Entries shown:

● ● ● ● ●

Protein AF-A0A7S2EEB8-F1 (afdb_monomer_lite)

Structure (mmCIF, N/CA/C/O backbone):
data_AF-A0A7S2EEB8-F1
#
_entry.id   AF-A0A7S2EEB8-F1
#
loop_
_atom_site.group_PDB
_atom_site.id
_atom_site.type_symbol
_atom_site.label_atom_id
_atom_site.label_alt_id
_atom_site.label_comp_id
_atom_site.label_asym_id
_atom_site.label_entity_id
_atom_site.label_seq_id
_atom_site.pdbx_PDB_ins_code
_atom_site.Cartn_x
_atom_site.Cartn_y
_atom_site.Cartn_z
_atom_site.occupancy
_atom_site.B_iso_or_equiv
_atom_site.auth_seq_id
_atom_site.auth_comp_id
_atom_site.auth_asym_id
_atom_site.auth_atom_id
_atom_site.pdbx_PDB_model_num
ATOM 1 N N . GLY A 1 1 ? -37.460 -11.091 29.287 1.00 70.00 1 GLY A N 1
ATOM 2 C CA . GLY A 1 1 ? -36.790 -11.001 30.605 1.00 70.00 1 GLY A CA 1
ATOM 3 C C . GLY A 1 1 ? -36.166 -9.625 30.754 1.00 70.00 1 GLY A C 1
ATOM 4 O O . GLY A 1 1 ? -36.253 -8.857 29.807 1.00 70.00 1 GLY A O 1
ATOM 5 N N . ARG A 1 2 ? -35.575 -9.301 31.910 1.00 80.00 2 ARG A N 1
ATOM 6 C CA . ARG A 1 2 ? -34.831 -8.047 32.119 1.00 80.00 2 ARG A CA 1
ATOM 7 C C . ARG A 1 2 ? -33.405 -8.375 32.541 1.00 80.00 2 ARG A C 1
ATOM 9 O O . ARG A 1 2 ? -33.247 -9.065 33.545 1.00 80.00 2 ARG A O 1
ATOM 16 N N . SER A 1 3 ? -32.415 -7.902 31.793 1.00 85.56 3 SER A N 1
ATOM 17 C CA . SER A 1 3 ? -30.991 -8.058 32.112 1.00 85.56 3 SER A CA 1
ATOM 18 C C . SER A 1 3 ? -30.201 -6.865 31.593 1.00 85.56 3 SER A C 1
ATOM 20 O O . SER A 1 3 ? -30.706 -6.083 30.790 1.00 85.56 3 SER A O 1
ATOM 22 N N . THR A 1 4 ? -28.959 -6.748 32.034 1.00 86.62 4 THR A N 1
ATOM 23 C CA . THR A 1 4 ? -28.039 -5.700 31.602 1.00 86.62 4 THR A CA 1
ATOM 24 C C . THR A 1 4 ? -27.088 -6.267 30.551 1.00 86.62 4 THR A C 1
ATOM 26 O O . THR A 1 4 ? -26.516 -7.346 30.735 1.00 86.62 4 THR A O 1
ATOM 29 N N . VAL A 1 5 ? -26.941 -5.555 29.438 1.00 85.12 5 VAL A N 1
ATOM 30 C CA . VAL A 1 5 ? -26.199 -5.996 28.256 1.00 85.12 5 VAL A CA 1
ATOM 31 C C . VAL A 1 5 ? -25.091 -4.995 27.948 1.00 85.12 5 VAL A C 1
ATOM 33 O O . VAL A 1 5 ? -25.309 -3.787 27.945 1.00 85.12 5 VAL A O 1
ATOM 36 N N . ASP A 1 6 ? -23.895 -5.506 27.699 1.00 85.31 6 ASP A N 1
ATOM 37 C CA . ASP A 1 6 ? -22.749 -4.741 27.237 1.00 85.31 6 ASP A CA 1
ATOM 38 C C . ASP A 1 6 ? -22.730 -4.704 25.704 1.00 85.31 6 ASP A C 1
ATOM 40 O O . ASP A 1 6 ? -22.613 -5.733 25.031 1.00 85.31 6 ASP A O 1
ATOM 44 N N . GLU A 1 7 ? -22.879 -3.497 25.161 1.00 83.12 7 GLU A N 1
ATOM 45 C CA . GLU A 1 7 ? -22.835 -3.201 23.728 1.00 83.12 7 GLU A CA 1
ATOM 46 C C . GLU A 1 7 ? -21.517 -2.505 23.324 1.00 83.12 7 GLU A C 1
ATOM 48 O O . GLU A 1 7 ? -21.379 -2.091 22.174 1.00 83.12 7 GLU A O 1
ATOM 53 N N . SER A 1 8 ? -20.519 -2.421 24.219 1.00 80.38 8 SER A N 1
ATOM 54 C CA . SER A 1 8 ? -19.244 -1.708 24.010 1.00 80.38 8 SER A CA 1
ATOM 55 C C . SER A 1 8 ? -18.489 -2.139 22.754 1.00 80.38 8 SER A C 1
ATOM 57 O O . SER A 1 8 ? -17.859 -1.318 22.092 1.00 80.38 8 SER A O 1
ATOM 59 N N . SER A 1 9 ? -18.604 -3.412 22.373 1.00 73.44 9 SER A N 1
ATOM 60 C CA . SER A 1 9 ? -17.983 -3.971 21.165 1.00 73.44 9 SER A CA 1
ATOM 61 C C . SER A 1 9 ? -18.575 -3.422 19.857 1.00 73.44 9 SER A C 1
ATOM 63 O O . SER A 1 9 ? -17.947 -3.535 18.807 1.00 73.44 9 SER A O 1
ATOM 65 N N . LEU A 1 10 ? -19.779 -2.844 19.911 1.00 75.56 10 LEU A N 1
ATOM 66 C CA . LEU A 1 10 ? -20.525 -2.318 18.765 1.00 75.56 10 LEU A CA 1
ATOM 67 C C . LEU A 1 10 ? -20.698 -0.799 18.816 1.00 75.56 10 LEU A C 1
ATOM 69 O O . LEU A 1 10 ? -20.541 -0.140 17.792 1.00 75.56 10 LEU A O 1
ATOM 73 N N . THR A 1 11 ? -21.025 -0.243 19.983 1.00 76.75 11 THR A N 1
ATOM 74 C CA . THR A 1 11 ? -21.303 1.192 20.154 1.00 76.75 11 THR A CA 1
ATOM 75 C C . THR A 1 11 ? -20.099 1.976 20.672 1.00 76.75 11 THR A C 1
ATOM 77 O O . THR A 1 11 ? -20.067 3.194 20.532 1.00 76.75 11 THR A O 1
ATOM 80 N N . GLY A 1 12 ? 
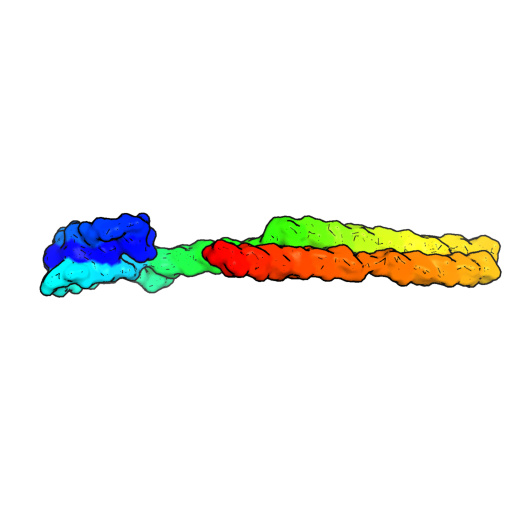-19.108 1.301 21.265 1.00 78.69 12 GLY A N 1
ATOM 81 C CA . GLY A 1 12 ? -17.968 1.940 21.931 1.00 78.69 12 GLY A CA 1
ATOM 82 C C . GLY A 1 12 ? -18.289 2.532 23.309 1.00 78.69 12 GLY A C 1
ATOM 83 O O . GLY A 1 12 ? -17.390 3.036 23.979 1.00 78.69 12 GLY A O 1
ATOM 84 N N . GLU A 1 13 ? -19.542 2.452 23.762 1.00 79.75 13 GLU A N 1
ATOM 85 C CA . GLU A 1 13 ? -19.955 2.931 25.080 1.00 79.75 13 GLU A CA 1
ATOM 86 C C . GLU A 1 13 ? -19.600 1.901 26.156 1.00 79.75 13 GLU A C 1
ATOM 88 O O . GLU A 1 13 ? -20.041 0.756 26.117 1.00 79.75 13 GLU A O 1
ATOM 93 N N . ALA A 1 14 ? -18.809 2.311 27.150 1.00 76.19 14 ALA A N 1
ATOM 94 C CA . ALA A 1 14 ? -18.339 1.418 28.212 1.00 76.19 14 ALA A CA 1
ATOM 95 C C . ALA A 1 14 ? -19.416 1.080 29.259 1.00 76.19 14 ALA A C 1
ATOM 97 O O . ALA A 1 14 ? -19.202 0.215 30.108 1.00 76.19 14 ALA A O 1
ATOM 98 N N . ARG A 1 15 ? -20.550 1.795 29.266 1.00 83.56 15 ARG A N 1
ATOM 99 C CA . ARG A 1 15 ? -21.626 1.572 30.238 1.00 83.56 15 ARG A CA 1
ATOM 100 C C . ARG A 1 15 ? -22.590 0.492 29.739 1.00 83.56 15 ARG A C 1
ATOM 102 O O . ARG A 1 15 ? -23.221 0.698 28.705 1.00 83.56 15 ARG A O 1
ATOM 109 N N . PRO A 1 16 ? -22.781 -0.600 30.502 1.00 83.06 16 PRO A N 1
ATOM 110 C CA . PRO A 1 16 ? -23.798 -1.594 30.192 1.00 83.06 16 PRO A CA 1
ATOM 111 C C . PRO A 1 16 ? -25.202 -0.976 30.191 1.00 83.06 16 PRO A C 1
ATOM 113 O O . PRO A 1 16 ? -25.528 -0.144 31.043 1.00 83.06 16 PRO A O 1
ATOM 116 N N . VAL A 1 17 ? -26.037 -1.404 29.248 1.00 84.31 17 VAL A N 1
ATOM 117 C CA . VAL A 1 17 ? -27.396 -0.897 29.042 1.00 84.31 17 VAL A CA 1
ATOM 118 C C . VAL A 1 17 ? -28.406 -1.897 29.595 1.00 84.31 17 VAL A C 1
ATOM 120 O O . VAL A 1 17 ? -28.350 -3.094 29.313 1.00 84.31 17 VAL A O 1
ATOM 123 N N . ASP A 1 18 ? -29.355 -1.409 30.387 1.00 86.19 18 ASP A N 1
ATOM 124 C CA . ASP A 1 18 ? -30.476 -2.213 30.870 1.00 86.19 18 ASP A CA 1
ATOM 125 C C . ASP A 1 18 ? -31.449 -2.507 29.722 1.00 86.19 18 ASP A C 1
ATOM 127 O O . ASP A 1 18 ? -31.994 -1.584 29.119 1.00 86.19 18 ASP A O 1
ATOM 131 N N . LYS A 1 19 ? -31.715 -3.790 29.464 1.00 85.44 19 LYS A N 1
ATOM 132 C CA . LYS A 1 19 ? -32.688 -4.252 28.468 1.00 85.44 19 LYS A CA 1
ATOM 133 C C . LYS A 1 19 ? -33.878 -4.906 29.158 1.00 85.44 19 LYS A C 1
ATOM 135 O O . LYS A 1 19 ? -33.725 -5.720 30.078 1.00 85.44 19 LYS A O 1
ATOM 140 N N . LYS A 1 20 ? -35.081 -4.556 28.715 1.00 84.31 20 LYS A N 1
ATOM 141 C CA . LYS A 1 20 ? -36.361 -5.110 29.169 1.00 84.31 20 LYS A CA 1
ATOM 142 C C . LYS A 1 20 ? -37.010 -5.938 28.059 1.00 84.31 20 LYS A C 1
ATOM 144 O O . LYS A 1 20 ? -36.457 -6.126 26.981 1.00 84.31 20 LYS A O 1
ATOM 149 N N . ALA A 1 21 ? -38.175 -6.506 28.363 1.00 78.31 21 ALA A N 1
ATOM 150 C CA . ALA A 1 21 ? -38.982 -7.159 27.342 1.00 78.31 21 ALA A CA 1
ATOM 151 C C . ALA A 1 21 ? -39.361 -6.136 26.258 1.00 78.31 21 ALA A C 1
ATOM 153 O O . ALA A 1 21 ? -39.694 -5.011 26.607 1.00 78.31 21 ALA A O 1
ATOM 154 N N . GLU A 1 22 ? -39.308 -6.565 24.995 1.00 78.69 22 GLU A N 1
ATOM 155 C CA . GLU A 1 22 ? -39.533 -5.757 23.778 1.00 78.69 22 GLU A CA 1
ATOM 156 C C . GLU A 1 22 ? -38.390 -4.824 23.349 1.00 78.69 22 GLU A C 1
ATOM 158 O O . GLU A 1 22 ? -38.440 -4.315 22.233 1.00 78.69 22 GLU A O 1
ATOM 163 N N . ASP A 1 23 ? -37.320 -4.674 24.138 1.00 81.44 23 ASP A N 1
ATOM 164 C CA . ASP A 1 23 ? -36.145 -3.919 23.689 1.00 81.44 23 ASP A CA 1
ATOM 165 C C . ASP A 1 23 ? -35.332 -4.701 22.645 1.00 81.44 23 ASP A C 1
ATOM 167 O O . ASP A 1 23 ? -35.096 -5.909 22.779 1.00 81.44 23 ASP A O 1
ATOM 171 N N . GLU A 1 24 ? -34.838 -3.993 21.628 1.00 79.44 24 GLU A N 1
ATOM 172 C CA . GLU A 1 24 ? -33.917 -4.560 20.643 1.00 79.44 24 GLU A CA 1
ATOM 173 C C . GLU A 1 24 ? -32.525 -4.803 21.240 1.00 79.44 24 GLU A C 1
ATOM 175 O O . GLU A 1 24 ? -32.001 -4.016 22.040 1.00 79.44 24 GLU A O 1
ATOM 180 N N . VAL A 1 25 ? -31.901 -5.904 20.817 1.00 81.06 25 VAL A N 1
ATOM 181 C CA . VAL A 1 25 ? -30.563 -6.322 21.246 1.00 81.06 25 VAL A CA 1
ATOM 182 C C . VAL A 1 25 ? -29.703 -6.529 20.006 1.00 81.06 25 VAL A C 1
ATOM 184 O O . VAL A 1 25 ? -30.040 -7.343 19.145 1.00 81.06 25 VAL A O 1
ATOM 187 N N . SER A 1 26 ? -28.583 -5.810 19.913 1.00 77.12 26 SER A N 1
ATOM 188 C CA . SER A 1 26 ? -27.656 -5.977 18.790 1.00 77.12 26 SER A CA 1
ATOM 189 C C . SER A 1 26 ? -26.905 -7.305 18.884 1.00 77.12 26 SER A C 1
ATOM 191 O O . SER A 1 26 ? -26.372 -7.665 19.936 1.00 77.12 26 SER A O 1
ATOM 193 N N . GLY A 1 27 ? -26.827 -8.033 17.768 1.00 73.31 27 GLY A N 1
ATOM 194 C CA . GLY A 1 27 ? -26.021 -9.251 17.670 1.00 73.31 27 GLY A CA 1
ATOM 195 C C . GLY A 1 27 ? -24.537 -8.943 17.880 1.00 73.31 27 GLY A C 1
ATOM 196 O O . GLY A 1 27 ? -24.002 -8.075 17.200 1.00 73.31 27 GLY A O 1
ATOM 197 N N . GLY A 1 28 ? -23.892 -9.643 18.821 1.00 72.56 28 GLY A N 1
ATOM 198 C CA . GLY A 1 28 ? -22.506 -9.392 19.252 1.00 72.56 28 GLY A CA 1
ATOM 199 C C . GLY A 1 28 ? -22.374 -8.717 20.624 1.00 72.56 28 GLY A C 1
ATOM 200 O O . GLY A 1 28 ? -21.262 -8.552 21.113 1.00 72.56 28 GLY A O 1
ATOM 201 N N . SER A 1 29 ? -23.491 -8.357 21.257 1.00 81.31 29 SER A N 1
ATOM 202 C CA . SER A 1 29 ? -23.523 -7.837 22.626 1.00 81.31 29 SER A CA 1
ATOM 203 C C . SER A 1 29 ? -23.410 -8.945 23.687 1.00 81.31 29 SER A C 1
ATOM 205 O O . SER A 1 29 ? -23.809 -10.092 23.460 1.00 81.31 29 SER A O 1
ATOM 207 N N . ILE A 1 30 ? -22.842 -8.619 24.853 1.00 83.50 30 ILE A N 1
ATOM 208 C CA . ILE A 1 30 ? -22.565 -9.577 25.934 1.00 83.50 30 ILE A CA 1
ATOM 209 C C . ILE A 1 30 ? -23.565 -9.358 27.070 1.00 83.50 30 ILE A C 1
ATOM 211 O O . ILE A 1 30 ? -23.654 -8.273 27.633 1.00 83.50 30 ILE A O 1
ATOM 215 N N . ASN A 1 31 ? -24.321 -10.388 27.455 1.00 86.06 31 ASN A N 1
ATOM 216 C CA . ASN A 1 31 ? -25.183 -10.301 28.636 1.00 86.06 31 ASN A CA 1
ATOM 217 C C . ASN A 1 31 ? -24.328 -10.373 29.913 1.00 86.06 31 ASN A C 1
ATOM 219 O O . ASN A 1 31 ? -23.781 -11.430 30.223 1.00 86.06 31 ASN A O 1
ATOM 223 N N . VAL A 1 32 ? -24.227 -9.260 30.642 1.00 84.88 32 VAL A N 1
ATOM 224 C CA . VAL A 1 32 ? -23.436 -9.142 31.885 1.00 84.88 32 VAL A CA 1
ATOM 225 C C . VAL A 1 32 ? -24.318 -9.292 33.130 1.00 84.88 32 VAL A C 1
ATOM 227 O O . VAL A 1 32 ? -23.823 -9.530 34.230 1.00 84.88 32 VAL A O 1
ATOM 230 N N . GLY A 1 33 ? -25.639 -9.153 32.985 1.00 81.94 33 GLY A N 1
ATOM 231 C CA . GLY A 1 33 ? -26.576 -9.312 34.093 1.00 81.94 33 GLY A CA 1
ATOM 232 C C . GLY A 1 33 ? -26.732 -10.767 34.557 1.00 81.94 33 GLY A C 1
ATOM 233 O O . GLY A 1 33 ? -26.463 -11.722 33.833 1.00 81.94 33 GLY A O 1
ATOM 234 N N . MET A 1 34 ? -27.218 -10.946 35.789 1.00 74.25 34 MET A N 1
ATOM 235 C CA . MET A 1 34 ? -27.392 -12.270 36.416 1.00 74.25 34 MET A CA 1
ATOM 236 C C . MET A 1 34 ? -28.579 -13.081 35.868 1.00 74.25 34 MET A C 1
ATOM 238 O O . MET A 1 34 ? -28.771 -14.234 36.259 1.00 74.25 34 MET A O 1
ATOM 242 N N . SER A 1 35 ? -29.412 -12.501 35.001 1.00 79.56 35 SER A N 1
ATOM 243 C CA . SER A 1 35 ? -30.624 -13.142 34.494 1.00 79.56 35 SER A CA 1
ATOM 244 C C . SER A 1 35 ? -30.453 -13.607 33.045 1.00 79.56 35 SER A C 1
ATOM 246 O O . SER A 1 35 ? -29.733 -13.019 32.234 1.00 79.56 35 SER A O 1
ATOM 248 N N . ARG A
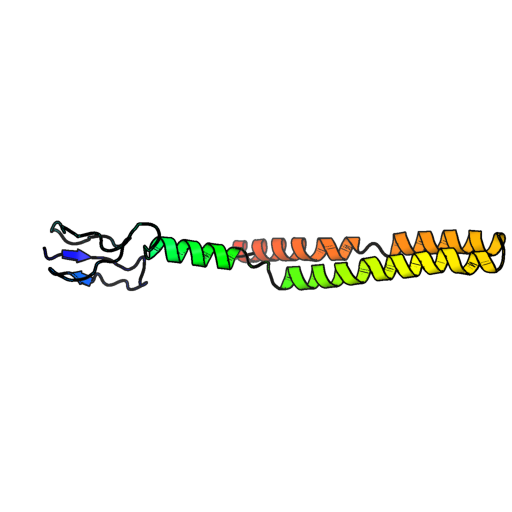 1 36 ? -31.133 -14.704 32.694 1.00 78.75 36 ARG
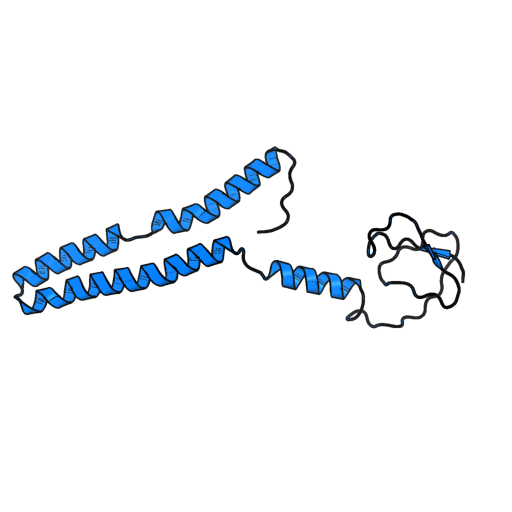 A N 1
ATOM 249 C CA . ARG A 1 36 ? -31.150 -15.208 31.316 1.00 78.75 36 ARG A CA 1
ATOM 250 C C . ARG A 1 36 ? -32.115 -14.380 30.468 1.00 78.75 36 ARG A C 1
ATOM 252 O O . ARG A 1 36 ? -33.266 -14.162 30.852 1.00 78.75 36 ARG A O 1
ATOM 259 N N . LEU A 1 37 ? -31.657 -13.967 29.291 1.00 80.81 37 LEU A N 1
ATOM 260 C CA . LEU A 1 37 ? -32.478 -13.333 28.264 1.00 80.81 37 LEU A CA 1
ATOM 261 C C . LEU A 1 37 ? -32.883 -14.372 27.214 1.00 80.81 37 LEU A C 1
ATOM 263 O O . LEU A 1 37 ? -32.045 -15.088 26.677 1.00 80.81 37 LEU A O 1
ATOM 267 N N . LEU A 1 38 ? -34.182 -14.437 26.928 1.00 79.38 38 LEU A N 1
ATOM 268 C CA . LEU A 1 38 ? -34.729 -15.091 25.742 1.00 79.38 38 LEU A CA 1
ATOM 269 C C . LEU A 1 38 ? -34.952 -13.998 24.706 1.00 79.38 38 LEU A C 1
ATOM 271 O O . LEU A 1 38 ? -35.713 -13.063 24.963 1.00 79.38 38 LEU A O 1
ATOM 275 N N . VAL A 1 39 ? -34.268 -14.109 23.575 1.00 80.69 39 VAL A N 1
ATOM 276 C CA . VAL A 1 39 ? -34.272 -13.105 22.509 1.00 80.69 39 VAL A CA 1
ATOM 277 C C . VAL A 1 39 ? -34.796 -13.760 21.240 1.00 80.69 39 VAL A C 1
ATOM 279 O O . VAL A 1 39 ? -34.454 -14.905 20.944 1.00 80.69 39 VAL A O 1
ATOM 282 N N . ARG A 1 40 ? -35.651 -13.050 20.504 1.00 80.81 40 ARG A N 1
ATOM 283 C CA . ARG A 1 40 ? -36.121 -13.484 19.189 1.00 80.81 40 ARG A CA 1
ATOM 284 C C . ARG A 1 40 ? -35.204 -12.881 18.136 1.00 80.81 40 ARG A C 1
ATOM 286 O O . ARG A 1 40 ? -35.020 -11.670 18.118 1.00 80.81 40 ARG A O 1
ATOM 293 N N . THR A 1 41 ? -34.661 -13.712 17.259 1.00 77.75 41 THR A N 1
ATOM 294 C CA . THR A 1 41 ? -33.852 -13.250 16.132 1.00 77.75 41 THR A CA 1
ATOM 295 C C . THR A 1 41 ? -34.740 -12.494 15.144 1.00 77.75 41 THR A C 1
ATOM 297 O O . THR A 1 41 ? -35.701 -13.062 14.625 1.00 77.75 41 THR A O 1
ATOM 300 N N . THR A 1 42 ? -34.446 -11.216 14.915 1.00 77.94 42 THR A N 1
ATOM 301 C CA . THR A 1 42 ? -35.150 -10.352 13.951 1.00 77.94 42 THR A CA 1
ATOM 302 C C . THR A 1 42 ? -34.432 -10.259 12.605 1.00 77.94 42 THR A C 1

● ● ● ● ●

Each line from the beginning of the listing up to the line where "ATOM 16 N N" appears needs to be given again exactly; please add nothing else.

Answer to the problem:
Protein AF-A0A7S2EEB8-F1 (afdb_monomer_lite)

Structure (mmCIF, N/CA/C/O backbone):
data_AF-A0A7S2EEB8-F1
#
_entry.id   AF-A0A7S2EEB8-F1
#
loop_
_atom_site.group_PDB
_atom_site.id
_atom_site.type_symbol
_atom_site.label_atom_id
_atom_site.label_alt_id
_atom_site.label_comp_id
_atom_site.label_asym_id
_atom_site.label_entity_id
_atom_site.label_seq_id
_atom_site.pdbx_PDB_ins_code
_atom_site.Cartn_x
_atom_site.Cartn_y
_atom_site.Cartn_z
_atom_site.occupancy
_atom_site.B_iso_or_equiv
_atom_site.auth_seq_id
_atom_site.auth_comp_id
_atom_site.auth_asym_id
_atom_site.auth_atom_id
_atom_site.pdbx_PDB_model_num
ATOM 1 N N . GLY A 1 1 ? -37.460 -11.091 29.287 1.00 70.00 1 GLY A N 1
ATOM 2 C CA . GLY A 1 1 ? -36.790 -11.001 30.605 1.00 70.00 1 GLY A CA 1
ATOM 3 C C . GLY A 1 1 ? -36.166 -9.625 30.754 1.00 70.00 1 GLY A C 1
ATOM 4 O O . GLY A 1 1 ? -36.253 -8.857 29.807 1.00 70.00 1 GLY A O 1
ATOM 5 N N . ARG A 1 2 ? -35.575 -9.301 31.910 1.00 80.00 2 ARG A N 1
ATOM 6 C CA . ARG A 1 2 ? -34.831 -8.047 32.119 1.00 80.00 2 ARG A CA 1
ATOM 7 C C . ARG A 1 2 ? -33.405 -8.375 32.541 1.00 80.00 2 ARG A C 1
ATOM 9 O O . ARG A 1 2 ? -33.247 -9.065 33.545 1.00 80.00 2 ARG A O 1
ATOM 16 N N . SER A 1 3 ? -32.415 -7.902 31.793 1.00 85.56 3 SER A N 1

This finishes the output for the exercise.